From the records below, copy every line that contains the word "backbone".

DATA FOR PROCESSING
▼

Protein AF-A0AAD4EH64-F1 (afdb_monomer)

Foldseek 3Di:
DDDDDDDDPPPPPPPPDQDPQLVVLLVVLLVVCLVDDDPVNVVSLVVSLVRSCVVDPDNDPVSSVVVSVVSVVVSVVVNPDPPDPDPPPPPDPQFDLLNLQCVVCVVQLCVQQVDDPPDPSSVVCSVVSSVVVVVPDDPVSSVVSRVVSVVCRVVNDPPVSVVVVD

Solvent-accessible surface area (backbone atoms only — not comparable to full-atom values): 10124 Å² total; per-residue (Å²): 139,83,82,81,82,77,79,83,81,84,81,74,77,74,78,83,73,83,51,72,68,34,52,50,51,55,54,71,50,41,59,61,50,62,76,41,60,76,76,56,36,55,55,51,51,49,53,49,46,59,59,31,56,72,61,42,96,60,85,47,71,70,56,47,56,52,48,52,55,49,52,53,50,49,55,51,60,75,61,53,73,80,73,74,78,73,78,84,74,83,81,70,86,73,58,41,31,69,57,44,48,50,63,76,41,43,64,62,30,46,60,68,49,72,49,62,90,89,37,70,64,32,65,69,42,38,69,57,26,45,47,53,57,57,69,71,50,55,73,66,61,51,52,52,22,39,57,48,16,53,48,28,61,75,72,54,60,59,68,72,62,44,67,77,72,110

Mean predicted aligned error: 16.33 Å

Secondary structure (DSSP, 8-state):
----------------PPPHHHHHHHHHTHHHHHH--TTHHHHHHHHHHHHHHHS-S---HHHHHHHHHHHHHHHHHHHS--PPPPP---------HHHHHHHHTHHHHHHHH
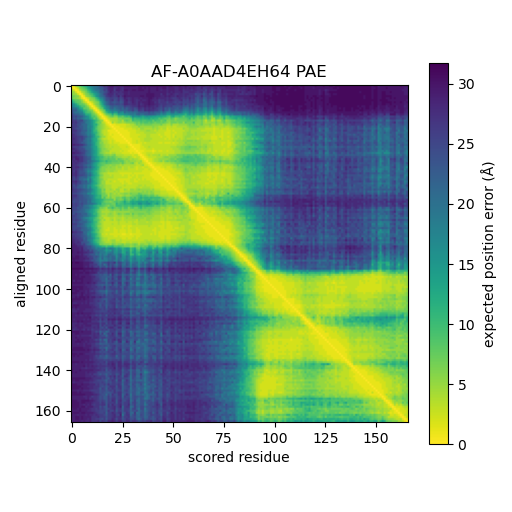-SPTT-HHHHHHHHHHHHHHHHHS-HHHHHHHHHHHHHHHHH---HHHHHHH-

Structure (mmCIF, N/CA/C/O backbone):
data_AF-A0AAD4EH64-F1
#
_entry.id   AF-A0AAD4EH64-F1
#
loop_
_atom_site.group_PDB
_atom_site.id
_atom_site.type_symbol
_atom_site.label_atom_id
_atom_site.label_alt_id
_atom_site.label_comp_id
_atom_site.label_asym_id
_atom_site.label_entity_id
_atom_site.label_seq_id
_atom_site.pdbx_PDB_ins_code
_atom_site.Cartn_x
_atom_site.Cartn_y
_atom_site.Cartn_z
_atom_site.occupancy
_atom_site.B_iso_or_equiv
_atom_site.auth_seq_id
_atom_site.auth_comp_id
_atom_site.auth_asym_id
_atom_site.auth_atom_id
_atom_site.pdbx_PDB_model_num
ATOM 1 N N . MET A 1 1 ? 44.279 40.048 -23.766 1.00 40.50 1 MET A N 1
ATOM 2 C CA . MET A 1 1 ? 43.378 39.216 -22.938 1.00 40.50 1 MET A CA 1
ATOM 3 C C . MET A 1 1 ? 42.289 38.604 -23.819 1.00 40.50 1 MET A C 1
ATOM 5 O O . MET A 1 1 ? 41.297 39.281 -24.065 1.00 40.50 1 MET A O 1
ATOM 9 N N . PRO A 1 2 ? 42.442 37.380 -24.350 1.00 37.47 2 PRO A N 1
ATOM 10 C CA . PRO A 1 2 ? 41.325 36.674 -24.962 1.00 37.47 2 PRO A CA 1
ATOM 11 C C . PRO A 1 2 ? 40.599 35.799 -23.931 1.00 37.47 2 PRO A C 1
ATOM 13 O O . PRO A 1 2 ? 41.213 35.094 -23.133 1.00 37.47 2 PRO A O 1
ATOM 16 N N . ARG A 1 3 ? 39.268 35.912 -23.960 1.00 37.00 3 ARG A N 1
ATOM 17 C CA . ARG A 1 3 ? 38.288 35.220 -23.120 1.00 37.00 3 ARG A CA 1
ATOM 18 C C . ARG A 1 3 ? 38.465 33.701 -23.151 1.00 37.00 3 ARG A C 1
ATOM 20 O O . ARG A 1 3 ? 38.563 33.088 -24.210 1.00 37.00 3 ARG A O 1
ATOM 27 N N . THR A 1 4 ? 38.413 33.138 -21.954 1.00 42.09 4 THR A N 1
ATOM 28 C CA . THR A 1 4 ? 38.203 31.736 -21.604 1.00 42.09 4 THR A CA 1
ATOM 29 C C . THR A 1 4 ? 37.130 31.075 -22.473 1.00 42.09 4 THR A C 1
ATOM 31 O O . THR A 1 4 ? 35.967 31.474 -22.463 1.00 42.09 4 THR A O 1
ATOM 34 N N . GLN A 1 5 ? 37.514 30.020 -23.192 1.00 39.75 5 GLN A N 1
ATOM 35 C CA . GLN A 1 5 ? 36.567 29.046 -23.721 1.00 39.75 5 GLN A CA 1
ATOM 36 C C . GLN A 1 5 ? 36.043 28.222 -22.541 1.00 39.75 5 GLN A C 1
ATOM 38 O O . GLN A 1 5 ? 36.787 27.471 -21.912 1.00 39.75 5 GLN A O 1
ATOM 43 N N . SER A 1 6 ? 34.767 28.392 -22.205 1.00 42.72 6 SER A N 1
ATOM 44 C CA . SER A 1 6 ? 34.065 27.472 -21.312 1.00 42.72 6 SER A CA 1
ATOM 45 C C . SER A 1 6 ? 33.928 26.100 -21.991 1.00 42.72 6 SER A C 1
ATOM 47 O O . SER A 1 6 ? 33.694 26.040 -23.201 1.00 42.72 6 SER A O 1
ATOM 49 N N . PRO A 1 7 ? 34.065 24.991 -21.248 1.00 40.91 7 PRO A N 1
ATOM 50 C CA . PRO A 1 7 ? 34.076 23.658 -21.827 1.00 40.91 7 PRO A CA 1
ATOM 51 C C . PRO A 1 7 ? 32.668 23.260 -22.280 1.00 40.91 7 PRO A C 1
ATOM 53 O O . PRO A 1 7 ? 31.708 23.297 -21.509 1.00 40.91 7 PRO A O 1
ATOM 56 N N . ILE A 1 8 ? 32.555 22.853 -23.543 1.00 35.19 8 ILE A N 1
ATOM 57 C CA . ILE A 1 8 ? 31.344 22.263 -24.113 1.00 35.19 8 ILE A CA 1
ATOM 58 C C . ILE A 1 8 ? 31.081 20.938 -23.385 1.00 35.19 8 ILE A C 1
ATOM 60 O O . ILE A 1 8 ? 31.786 19.946 -23.572 1.00 35.19 8 ILE A O 1
ATOM 64 N N . VAL A 1 9 ? 30.051 20.923 -22.543 1.00 42.06 9 VAL A N 1
ATOM 65 C CA . VAL A 1 9 ? 29.542 19.720 -21.879 1.00 42.06 9 VAL A CA 1
ATOM 66 C C . VAL A 1 9 ? 28.848 18.843 -22.928 1.00 42.06 9 VAL A C 1
ATOM 68 O O . VAL A 1 9 ? 27.663 18.995 -23.210 1.00 42.06 9 VAL A O 1
ATOM 71 N N . LEU A 1 10 ? 29.581 17.902 -23.525 1.00 34.78 10 LEU A N 1
ATOM 72 C CA . LEU A 1 10 ? 29.004 16.835 -24.350 1.00 34.78 10 LEU A CA 1
ATOM 73 C C . LEU A 1 10 ? 28.464 15.712 -23.450 1.00 34.78 10 LEU A C 1
ATOM 75 O O . LEU A 1 10 ? 29.058 14.643 -23.335 1.00 34.78 10 LEU A O 1
ATOM 79 N N . SER A 1 11 ? 27.309 15.931 -22.820 1.00 40.19 11 SER A N 1
ATOM 80 C CA . SER A 1 11 ? 26.543 14.881 -22.127 1.00 40.19 11 SER A CA 1
ATOM 81 C C . SER A 1 11 ? 25.340 14.408 -22.949 1.00 40.19 11 SER A C 1
ATOM 83 O O . SER A 1 11 ? 24.259 14.150 -22.431 1.00 40.19 11 SER A O 1
ATOM 85 N N . GLN A 1 12 ? 25.525 14.216 -24.255 1.00 41.53 12 GLN A N 1
ATOM 86 C CA . GLN A 1 12 ? 24.590 13.428 -25.056 1.00 41.53 12 GLN A CA 1
ATOM 87 C C . GLN A 1 12 ? 25.119 12.000 -25.164 1.00 41.53 12 GLN A C 1
ATOM 89 O O . GLN A 1 12 ? 25.744 11.608 -26.148 1.00 41.53 12 GLN A O 1
ATOM 94 N N . GLN A 1 13 ? 24.862 11.190 -24.135 1.00 42.59 13 GLN A N 1
ATOM 95 C CA . GLN A 1 13 ? 24.936 9.740 -24.290 1.00 42.59 13 GLN A CA 1
ATOM 96 C C . GLN A 1 13 ? 23.878 9.344 -25.329 1.00 42.59 13 GLN A C 1
ATOM 98 O O . GLN A 1 13 ? 22.697 9.212 -25.006 1.00 42.59 13 GLN A O 1
ATOM 103 N N . LYS A 1 14 ? 24.292 9.205 -26.595 1.00 48.03 14 LYS A N 1
ATOM 104 C CA . LYS A 1 14 ? 23.469 8.636 -27.668 1.00 48.03 14 LYS A CA 1
ATOM 105 C C . LYS A 1 14 ? 22.875 7.332 -27.139 1.00 48.03 14 LYS A C 1
ATOM 107 O O . LYS A 1 14 ? 23.612 6.386 -26.859 1.00 48.03 14 LYS A O 1
ATOM 112 N N . LYS A 1 15 ? 21.551 7.286 -26.958 1.00 57.53 15 LYS A N 1
ATOM 113 C CA . LYS A 1 15 ? 20.847 6.047 -26.617 1.00 57.53 15 LYS A CA 1
ATOM 114 C C . LYS A 1 15 ? 21.142 5.058 -27.740 1.00 57.53 15 LYS A C 1
ATOM 116 O O . LYS A 1 15 ? 20.673 5.244 -28.857 1.00 57.53 15 LYS A O 1
ATOM 121 N N . VAL A 1 16 ? 21.967 4.053 -27.462 1.00 65.31 16 VAL A N 1
ATOM 122 C CA . VAL A 1 16 ? 22.270 2.995 -28.427 1.00 65.31 16 VAL A CA 1
ATOM 123 C C . VAL A 1 16 ? 20.962 2.251 -28.687 1.00 65.31 16 VAL A C 1
ATOM 125 O O . VAL A 1 16 ? 20.437 1.582 -27.800 1.00 65.31 16 VAL A O 1
ATOM 128 N N . HIS A 1 17 ? 20.381 2.449 -29.864 1.00 72.62 17 HIS A N 1
ATOM 129 C CA . HIS A 1 17 ? 19.157 1.770 -30.268 1.00 72.62 17 HIS A CA 1
ATOM 130 C C . HIS A 1 17 ? 19.491 0.334 -30.691 1.00 72.62 17 HIS A C 1
ATOM 132 O O . HIS A 1 17 ? 20.551 0.119 -31.283 1.00 72.62 17 HIS A O 1
ATOM 138 N N . LEU A 1 18 ? 18.628 -0.638 -30.362 1.00 77.62 18 LEU A N 1
ATOM 139 C CA . LEU A 1 18 ? 18.792 -1.989 -30.905 1.00 77.62 18 LEU A CA 1
ATOM 140 C C . LEU A 1 18 ? 18.360 -1.973 -32.361 1.00 77.62 18 L
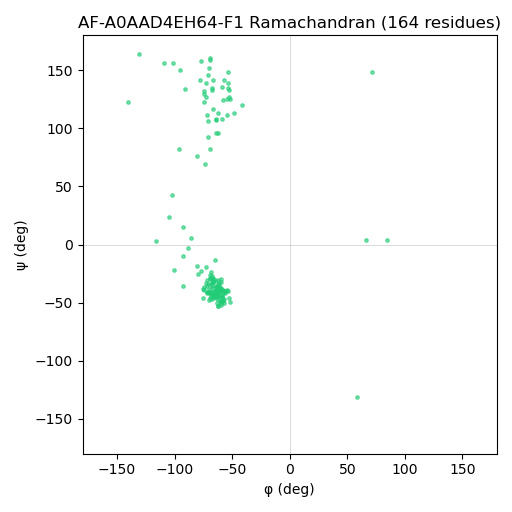EU A C 1
ATOM 142 O O . LEU A 1 18 ? 17.272 -1.487 -32.674 1.00 77.62 18 LEU A O 1
ATOM 146 N N . ASP A 1 19 ? 19.188 -2.545 -33.218 1.00 81.88 19 ASP A N 1
ATOM 147 C CA . ASP A 1 19 ? 18.829 -2.745 -34.608 1.00 81.88 19 ASP A CA 1
ATOM 148 C C . ASP A 1 19 ? 17.863 -3.931 -34.774 1.00 81.88 19 ASP A C 1
ATOM 150 O O . ASP A 1 19 ? 17.780 -4.829 -33.928 1.00 81.88 19 ASP A O 1
ATOM 154 N N . LYS A 1 20 ? 17.118 -3.947 -35.883 1.00 81.56 20 LYS A N 1
ATOM 155 C CA . LYS A 1 20 ? 16.128 -4.991 -36.182 1.00 81.56 20 LYS A CA 1
ATOM 156 C C . LYS A 1 20 ? 16.768 -6.381 -36.231 1.00 81.56 20 LYS A C 1
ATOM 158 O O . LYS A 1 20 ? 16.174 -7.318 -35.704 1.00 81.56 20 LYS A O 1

▲

ANSWER FOR THE TASK
Solvent-accessible surface area (backbone atoms only — not comparable to full-atom values): 10124 Å² total; per-residue (Å²): 139,83,82,81,82,77,79,83,81,84,81,74,77,74,78,83,73,83,51,72,68,34,52,50,51,55,54,71,50,41,59,61,50,62,76,41,60,76,76,56,36,55,55,51,51,49,53,49,46,59,59,31,56,72,61,42,96,60,85,47,71,70,56,47,56,52,48,52,55,49,52,53,50,49,55,51,60,75,61,53,73,80,73,74,78,73,78,84,74,83,81,70,86,73,58,41,31,69,57,44,48,50,63,76,41,43,64,62,30,46,60,68,49,72,49,62,90,89,37,70,64,32,65,69,42,38,69,57,26,45,47,53,57,57,69,71,50,55,73,66,61,51,52,52,22,39,57,48,16,53,48,28,61,75,72,54,60,59,68,72,62,44,67,77,72,110
Structure (mmCIF, N/CA/C/O backbone):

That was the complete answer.